Creating the wine was not a quick and simple journey. After finding the right grapes, the right equipment and most importantly the right team, they were able to start a high-quality production. But then came the complex question of identity. What could possibly represent this work? Not just the wine, but the women behind it? They needed something that felt feminine, but not ornamental. Something rooted in tradition, but untethered by it. Something original, even provocative, but still reverent to the deep cultural soil that Georgia has.
Sketches were made. Ideas rose and fell. None of it felt right. It wasn’t enough to design something beautiful… it had to feel like truth.
In the archaeological site of Dzalisi, nestled near the ancient capital of Mtskheta, they found it — or perhaps, it found them. What was once a Roman noble’s villa had been unearthed piece by piece: marble columns, thermal baths, subterranean heating, and then, like a hidden song breaking through stone, the mosaic.
Cracked and faded by centuries of silence, it nonetheless radiated a timeless energy. At its center, a banquet scene: Dionysus, god of wine and ecstasy, reclining beside Ariadne, a woman transformed into a goddess after choosing freedom over abandonment. Around them danced the symbols of pleasure, power, and transcendence — music, nature, the divine.

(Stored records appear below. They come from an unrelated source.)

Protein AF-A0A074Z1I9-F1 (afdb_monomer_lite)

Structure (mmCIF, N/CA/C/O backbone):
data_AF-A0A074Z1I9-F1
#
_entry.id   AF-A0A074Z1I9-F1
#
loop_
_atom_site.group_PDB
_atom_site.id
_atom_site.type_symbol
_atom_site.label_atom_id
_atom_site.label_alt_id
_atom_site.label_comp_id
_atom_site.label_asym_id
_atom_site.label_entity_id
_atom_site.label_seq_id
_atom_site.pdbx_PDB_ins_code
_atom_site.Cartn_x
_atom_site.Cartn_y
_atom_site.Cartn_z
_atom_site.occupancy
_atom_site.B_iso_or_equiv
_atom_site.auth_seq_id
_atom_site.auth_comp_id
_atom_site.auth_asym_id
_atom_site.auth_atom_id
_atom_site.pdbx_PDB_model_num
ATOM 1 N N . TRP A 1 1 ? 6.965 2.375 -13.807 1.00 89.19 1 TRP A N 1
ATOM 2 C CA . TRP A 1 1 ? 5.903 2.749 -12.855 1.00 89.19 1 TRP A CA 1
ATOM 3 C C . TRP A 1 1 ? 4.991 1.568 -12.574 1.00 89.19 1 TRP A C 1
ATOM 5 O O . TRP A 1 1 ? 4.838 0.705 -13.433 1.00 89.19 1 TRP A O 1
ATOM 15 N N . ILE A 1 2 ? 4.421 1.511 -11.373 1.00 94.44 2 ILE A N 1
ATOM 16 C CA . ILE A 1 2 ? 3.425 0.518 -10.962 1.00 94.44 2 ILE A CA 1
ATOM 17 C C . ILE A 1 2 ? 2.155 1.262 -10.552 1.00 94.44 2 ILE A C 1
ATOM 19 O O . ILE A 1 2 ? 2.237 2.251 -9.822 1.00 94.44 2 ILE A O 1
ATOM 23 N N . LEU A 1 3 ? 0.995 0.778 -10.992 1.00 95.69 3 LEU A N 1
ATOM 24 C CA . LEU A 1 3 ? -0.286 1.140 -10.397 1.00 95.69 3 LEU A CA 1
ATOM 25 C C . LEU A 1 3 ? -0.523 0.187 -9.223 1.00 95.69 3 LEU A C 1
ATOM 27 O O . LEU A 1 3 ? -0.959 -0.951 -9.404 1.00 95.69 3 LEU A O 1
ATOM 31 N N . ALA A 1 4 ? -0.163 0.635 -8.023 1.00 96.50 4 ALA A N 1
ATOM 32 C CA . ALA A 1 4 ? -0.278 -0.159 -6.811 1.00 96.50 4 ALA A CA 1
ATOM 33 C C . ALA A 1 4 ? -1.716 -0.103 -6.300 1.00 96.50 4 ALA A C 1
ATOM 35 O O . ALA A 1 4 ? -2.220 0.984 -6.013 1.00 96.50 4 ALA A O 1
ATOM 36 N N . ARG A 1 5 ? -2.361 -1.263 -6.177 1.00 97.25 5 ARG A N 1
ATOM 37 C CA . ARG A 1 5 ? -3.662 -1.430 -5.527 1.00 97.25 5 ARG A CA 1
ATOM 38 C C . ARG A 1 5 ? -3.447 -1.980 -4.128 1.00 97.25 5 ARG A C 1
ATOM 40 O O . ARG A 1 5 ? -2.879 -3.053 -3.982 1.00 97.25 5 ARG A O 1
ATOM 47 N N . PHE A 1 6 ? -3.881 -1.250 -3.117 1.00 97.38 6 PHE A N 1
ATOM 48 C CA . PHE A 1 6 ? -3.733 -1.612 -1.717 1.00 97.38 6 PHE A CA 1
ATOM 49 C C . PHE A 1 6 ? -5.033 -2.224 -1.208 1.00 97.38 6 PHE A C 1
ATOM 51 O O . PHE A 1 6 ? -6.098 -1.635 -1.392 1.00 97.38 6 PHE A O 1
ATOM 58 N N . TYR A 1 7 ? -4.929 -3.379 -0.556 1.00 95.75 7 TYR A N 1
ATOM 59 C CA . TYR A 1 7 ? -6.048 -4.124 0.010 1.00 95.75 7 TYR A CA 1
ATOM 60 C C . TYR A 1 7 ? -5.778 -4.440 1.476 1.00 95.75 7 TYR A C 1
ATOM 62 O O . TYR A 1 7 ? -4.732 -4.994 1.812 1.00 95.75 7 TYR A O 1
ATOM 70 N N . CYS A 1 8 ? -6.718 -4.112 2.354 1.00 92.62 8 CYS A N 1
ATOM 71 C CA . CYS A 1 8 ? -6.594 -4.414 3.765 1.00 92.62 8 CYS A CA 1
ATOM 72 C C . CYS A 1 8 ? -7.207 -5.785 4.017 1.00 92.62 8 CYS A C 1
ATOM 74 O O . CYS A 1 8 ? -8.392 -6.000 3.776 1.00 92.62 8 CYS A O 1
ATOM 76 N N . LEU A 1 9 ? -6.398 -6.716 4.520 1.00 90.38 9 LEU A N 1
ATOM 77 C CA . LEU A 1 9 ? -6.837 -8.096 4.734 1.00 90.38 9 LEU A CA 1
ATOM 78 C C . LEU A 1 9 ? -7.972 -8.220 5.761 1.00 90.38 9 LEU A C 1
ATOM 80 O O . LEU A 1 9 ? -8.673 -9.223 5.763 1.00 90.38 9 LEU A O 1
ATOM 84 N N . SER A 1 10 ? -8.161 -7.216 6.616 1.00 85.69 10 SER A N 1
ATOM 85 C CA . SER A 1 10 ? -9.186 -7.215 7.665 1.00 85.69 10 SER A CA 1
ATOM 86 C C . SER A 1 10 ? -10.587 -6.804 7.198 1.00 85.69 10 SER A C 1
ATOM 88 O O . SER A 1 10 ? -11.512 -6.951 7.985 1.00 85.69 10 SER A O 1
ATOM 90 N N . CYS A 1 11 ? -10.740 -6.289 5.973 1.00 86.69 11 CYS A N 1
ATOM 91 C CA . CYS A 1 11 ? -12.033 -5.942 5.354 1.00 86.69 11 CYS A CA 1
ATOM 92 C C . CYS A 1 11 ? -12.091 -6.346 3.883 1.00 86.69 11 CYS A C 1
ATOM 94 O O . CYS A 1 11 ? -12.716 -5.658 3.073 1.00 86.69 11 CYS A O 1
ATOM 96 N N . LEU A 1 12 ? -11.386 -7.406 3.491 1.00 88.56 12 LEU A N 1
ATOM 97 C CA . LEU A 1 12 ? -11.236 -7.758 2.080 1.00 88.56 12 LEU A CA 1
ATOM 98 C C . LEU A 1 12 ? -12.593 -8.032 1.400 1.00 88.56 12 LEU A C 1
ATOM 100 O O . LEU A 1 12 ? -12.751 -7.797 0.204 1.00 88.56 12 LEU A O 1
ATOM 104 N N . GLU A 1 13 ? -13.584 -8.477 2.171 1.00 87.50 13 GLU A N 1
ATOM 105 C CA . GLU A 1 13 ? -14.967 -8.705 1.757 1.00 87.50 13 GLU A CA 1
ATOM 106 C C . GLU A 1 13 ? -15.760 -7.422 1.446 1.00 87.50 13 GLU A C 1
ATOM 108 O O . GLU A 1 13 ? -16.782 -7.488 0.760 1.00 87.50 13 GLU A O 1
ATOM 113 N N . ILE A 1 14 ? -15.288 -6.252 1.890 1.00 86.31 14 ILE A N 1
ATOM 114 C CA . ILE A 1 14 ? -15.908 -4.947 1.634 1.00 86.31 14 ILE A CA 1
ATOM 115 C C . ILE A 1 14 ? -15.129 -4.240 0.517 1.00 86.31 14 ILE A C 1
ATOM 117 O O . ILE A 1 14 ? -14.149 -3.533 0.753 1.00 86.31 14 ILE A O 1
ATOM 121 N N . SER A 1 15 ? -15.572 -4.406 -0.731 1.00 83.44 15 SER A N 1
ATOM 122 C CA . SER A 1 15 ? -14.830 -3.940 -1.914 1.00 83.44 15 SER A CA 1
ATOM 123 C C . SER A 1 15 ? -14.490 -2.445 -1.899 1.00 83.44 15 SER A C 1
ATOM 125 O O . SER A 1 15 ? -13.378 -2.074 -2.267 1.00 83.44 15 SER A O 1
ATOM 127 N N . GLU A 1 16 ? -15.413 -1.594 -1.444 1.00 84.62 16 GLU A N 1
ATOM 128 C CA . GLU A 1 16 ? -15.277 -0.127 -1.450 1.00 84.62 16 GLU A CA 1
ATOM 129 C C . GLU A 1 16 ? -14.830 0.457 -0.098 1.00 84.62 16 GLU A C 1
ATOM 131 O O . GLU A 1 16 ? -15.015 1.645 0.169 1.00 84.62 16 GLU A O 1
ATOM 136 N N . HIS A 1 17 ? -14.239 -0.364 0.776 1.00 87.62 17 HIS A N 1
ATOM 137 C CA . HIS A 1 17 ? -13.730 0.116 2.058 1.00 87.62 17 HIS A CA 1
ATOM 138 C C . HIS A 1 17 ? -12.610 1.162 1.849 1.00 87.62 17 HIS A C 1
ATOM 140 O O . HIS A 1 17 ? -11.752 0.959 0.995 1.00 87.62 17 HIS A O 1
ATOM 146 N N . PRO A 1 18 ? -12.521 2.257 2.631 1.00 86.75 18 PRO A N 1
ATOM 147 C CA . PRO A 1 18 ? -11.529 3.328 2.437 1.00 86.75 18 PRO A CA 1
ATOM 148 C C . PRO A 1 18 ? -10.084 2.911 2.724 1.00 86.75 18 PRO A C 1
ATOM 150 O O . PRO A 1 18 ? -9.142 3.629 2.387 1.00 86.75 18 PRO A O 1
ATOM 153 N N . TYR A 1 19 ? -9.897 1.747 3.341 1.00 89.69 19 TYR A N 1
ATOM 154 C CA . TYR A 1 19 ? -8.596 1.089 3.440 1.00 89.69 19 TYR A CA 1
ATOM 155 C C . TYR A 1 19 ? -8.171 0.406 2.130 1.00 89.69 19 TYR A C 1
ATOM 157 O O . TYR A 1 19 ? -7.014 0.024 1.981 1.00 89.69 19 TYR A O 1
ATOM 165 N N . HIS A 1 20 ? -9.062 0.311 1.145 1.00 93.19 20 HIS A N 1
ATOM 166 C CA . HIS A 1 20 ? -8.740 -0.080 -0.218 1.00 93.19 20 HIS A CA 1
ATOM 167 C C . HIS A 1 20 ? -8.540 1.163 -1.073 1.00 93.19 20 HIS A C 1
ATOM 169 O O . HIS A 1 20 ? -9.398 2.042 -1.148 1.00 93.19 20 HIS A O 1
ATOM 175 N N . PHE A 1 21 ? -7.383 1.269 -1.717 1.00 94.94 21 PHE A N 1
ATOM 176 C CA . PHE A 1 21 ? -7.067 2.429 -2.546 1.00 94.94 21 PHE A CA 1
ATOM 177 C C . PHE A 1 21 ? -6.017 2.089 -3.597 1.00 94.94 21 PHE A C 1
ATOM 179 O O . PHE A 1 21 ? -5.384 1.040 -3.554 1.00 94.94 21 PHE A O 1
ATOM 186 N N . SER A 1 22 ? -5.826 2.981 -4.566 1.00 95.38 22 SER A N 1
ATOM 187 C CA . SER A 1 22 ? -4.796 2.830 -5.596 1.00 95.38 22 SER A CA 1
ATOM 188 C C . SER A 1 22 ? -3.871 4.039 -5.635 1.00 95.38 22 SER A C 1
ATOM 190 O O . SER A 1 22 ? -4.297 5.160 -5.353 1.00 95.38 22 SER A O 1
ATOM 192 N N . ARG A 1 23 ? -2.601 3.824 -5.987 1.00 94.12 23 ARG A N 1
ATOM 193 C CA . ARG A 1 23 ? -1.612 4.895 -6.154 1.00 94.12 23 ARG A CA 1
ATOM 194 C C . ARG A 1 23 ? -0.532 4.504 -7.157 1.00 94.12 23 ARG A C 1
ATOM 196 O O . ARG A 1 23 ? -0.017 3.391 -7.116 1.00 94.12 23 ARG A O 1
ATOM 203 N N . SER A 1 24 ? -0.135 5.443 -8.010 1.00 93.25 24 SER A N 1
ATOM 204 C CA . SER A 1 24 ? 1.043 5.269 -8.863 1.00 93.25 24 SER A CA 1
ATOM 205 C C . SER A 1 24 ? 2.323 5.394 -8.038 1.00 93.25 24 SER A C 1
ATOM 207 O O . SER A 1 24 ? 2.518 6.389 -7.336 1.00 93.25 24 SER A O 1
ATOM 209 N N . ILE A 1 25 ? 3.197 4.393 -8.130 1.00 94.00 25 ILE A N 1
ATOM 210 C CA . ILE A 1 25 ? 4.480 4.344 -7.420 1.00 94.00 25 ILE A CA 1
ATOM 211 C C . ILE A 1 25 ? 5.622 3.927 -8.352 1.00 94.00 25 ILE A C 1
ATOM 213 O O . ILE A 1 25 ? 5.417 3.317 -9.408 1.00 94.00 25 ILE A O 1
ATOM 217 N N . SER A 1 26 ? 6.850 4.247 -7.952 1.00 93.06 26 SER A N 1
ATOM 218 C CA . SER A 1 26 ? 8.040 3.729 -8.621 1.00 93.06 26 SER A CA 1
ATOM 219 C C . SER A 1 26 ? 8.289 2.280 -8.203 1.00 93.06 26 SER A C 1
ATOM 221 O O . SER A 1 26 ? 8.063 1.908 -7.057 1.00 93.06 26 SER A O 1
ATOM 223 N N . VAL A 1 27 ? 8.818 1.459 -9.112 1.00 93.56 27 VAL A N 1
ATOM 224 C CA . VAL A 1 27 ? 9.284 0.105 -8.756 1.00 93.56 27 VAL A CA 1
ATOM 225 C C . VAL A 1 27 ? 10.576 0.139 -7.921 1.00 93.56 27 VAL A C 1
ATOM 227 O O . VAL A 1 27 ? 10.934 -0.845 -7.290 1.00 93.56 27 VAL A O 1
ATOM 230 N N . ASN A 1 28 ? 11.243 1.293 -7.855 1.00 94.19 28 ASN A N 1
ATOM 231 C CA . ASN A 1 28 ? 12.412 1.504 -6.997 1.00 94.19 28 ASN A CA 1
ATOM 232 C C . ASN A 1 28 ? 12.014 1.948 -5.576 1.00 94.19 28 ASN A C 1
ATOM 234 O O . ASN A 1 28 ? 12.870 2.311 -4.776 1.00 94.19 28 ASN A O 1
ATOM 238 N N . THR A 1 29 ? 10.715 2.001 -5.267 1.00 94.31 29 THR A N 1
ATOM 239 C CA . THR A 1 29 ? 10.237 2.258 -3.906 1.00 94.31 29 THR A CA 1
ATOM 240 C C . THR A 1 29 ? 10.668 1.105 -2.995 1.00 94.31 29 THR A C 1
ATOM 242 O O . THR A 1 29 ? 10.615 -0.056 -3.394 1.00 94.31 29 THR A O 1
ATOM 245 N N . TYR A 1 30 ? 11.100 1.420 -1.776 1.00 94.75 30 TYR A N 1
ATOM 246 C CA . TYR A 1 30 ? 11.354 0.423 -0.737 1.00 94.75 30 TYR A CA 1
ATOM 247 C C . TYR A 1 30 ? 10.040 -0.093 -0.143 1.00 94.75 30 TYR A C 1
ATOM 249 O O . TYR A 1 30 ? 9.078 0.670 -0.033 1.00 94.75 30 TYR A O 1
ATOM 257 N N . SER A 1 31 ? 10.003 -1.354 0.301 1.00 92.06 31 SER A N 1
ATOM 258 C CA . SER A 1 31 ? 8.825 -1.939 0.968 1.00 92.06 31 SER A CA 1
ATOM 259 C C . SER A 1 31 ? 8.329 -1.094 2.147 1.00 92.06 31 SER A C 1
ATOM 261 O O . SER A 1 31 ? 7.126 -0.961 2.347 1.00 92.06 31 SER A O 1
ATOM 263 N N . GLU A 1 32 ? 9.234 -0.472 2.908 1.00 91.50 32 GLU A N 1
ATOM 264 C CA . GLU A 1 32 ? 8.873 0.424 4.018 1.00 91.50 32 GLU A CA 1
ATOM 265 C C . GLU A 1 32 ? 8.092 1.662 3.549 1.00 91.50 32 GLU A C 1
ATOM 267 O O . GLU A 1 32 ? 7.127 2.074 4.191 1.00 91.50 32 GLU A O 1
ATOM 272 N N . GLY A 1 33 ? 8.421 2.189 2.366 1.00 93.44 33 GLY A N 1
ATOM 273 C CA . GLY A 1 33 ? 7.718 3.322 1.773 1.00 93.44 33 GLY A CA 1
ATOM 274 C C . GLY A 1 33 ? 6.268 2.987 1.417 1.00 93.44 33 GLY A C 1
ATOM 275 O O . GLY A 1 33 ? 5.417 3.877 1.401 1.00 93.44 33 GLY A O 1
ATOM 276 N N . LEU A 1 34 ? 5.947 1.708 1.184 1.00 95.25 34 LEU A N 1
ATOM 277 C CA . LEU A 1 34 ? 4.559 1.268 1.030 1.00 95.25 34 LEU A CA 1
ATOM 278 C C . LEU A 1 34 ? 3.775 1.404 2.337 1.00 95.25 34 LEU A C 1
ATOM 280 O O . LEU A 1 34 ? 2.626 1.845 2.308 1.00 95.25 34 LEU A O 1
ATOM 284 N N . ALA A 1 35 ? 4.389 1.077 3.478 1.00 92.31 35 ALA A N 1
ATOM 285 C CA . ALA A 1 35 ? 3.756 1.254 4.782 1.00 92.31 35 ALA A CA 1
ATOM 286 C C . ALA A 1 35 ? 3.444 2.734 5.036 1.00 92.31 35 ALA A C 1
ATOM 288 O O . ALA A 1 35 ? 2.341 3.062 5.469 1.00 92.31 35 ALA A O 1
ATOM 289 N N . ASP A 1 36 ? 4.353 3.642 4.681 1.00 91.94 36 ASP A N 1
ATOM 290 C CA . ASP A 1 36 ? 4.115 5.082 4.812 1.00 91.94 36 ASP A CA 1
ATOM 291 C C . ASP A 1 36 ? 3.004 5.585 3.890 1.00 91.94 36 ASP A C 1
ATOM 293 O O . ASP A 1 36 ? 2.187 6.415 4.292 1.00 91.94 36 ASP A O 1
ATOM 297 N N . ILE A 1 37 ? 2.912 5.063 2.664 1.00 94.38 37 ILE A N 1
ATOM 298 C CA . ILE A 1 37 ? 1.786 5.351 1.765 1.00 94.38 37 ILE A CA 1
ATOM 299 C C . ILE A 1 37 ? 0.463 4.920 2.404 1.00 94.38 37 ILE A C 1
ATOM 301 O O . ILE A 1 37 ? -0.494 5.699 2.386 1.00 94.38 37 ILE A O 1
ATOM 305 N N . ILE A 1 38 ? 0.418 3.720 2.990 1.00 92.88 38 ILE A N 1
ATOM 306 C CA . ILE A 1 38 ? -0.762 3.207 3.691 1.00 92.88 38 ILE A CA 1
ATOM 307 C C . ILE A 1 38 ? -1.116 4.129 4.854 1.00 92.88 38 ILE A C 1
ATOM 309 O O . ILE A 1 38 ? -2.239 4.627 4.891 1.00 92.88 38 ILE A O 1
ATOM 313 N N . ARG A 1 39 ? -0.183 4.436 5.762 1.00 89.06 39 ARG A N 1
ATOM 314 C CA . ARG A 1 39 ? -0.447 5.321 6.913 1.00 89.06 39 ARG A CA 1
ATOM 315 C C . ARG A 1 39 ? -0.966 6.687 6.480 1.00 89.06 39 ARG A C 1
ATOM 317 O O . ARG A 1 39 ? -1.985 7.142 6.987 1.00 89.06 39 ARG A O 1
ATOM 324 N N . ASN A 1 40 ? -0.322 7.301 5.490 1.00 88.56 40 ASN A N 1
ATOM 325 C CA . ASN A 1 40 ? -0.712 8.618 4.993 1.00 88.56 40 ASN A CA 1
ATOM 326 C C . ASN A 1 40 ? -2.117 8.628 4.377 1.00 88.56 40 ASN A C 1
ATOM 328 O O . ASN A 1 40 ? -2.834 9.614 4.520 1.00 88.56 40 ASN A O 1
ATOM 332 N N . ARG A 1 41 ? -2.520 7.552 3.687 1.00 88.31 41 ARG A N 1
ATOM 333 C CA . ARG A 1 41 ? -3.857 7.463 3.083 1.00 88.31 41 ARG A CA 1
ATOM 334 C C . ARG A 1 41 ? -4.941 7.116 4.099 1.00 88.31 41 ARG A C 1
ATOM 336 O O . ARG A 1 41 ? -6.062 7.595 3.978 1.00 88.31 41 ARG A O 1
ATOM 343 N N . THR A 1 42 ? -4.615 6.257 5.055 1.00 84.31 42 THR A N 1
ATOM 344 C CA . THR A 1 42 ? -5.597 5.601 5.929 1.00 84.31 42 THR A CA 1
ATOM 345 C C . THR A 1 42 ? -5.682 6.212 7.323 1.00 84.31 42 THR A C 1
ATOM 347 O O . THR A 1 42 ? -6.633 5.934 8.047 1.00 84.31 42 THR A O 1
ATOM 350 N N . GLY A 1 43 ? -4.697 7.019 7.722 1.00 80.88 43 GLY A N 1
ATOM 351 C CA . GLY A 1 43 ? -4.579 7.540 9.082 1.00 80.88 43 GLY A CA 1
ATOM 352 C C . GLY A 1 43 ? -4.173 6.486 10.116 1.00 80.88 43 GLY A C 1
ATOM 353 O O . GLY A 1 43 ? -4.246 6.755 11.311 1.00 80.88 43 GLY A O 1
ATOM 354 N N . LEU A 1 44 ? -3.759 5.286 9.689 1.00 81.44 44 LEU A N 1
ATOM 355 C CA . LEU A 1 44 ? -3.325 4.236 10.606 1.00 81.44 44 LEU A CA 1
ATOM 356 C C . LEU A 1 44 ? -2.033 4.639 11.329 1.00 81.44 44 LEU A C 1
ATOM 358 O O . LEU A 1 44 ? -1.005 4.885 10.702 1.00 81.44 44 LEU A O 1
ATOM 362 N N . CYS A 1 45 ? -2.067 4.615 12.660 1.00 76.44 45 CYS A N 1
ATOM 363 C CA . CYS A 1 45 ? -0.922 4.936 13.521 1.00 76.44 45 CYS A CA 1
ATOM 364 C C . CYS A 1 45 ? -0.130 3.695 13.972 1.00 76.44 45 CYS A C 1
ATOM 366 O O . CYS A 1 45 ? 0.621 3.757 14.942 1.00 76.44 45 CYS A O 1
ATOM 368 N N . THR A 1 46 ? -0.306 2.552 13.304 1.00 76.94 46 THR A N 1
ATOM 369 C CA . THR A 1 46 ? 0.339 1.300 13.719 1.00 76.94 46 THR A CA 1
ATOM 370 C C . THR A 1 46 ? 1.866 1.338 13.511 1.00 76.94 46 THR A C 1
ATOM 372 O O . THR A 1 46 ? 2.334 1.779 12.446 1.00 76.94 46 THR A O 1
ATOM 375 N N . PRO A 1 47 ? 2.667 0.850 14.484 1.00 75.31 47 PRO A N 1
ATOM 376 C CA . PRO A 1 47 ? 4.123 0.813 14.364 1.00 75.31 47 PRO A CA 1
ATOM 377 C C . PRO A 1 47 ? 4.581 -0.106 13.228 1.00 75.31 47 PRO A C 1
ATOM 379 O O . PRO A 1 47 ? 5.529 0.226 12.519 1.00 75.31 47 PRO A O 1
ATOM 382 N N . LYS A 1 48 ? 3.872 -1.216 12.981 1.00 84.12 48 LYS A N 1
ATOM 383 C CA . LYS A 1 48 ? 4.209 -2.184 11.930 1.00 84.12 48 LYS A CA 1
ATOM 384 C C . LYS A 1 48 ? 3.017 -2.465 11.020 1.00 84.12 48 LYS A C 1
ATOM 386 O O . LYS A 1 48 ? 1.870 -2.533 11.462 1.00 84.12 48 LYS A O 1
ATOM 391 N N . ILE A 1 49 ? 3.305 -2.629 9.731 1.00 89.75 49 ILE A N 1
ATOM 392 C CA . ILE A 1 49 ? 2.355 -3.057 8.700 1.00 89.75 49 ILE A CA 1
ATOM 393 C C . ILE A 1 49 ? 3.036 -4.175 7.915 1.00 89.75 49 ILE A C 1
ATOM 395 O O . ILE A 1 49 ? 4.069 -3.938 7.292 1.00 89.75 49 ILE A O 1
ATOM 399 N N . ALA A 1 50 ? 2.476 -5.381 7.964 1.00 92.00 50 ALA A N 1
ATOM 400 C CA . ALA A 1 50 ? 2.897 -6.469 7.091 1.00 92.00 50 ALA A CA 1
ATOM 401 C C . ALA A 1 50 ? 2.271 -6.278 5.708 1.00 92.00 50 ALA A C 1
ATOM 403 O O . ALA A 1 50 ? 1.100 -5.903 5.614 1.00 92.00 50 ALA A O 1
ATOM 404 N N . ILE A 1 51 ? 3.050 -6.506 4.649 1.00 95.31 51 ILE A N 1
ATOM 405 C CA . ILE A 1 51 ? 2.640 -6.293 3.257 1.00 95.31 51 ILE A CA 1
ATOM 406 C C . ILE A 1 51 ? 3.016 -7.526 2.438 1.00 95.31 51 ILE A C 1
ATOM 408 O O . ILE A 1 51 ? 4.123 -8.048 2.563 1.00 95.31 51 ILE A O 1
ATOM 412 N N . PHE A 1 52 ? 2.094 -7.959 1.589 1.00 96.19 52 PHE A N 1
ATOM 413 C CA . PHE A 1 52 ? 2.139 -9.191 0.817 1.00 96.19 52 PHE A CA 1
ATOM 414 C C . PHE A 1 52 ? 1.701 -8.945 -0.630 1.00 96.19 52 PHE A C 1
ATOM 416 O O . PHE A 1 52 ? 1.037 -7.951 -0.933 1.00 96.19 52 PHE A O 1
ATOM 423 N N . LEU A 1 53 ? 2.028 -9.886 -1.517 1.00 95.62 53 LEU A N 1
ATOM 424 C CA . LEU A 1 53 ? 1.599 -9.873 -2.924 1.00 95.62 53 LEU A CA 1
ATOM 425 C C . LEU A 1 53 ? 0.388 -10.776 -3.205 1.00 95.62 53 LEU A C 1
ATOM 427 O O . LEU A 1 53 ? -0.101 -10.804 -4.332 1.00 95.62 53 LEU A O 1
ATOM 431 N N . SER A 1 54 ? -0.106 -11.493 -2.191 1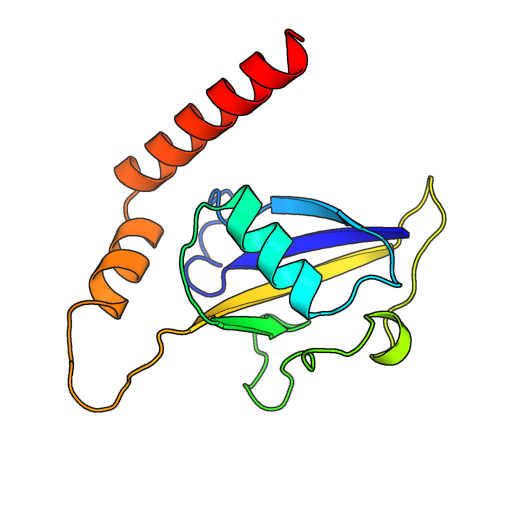.00 94.56 54 SER A N 1
ATOM 432 C CA . SER A 1 54 ? -1.298 -12.339 -2.287 1.00 94.56 54 SER A CA 1
ATOM 433 C C . SER A 1 54 ? -2.218 -12.150 -1.083 1.00 94.56 54 SER A C 1
ATOM 435 O O . SER A 1 54 ? -1.761 -11.795 0.004 1.00 94.56 54 SER A O 1
ATOM 437 N N . SER A 1 55 ? -3.514 -12.399 -1.275 1.00 92.06 55 SER A N 1
ATOM 438 C CA . SER A 1 55 ? -4.531 -12.304 -0.221 1.00 92.06 55 SER A CA 1
ATOM 439 C C . SER A 1 55 ? -4.477 -13.458 0.783 1.00 92.06 55 SER A C 1
ATOM 441 O O . SER A 1 55 ? -4.903 -13.307 1.921 1.00 92.06 55 SER A O 1
ATOM 443 N N . ASP A 1 56 ? -3.978 -14.613 0.350 1.00 90.38 56 ASP A N 1
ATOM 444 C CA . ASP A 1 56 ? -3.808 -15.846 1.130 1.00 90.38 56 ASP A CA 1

And there it was — their label.
What the mosaic suggested, they translated. Using AI as their brush, they reimagined the ancient stonework into something reborn. The outlines were softened, the figures refined, the details illuminated without being erased. It was not about imitation — it was about resurrection.
Then came the final gesture: placing it within the silhouette of Georgia itself. A shape both geographical and symbolic.
Today, that label graces every bottle of Ambrosia. It doesn’t explain — it invites. A piece of Roman-Byzantine mosaic, reawakened and framed in the soil of Georgia, telling the story of gods and goddesses, of transformation and feast, of beauty unearthed and given new breath..
This is Ambrosia. Not just the food of the gods — but the wine of women who dared to follow their vision.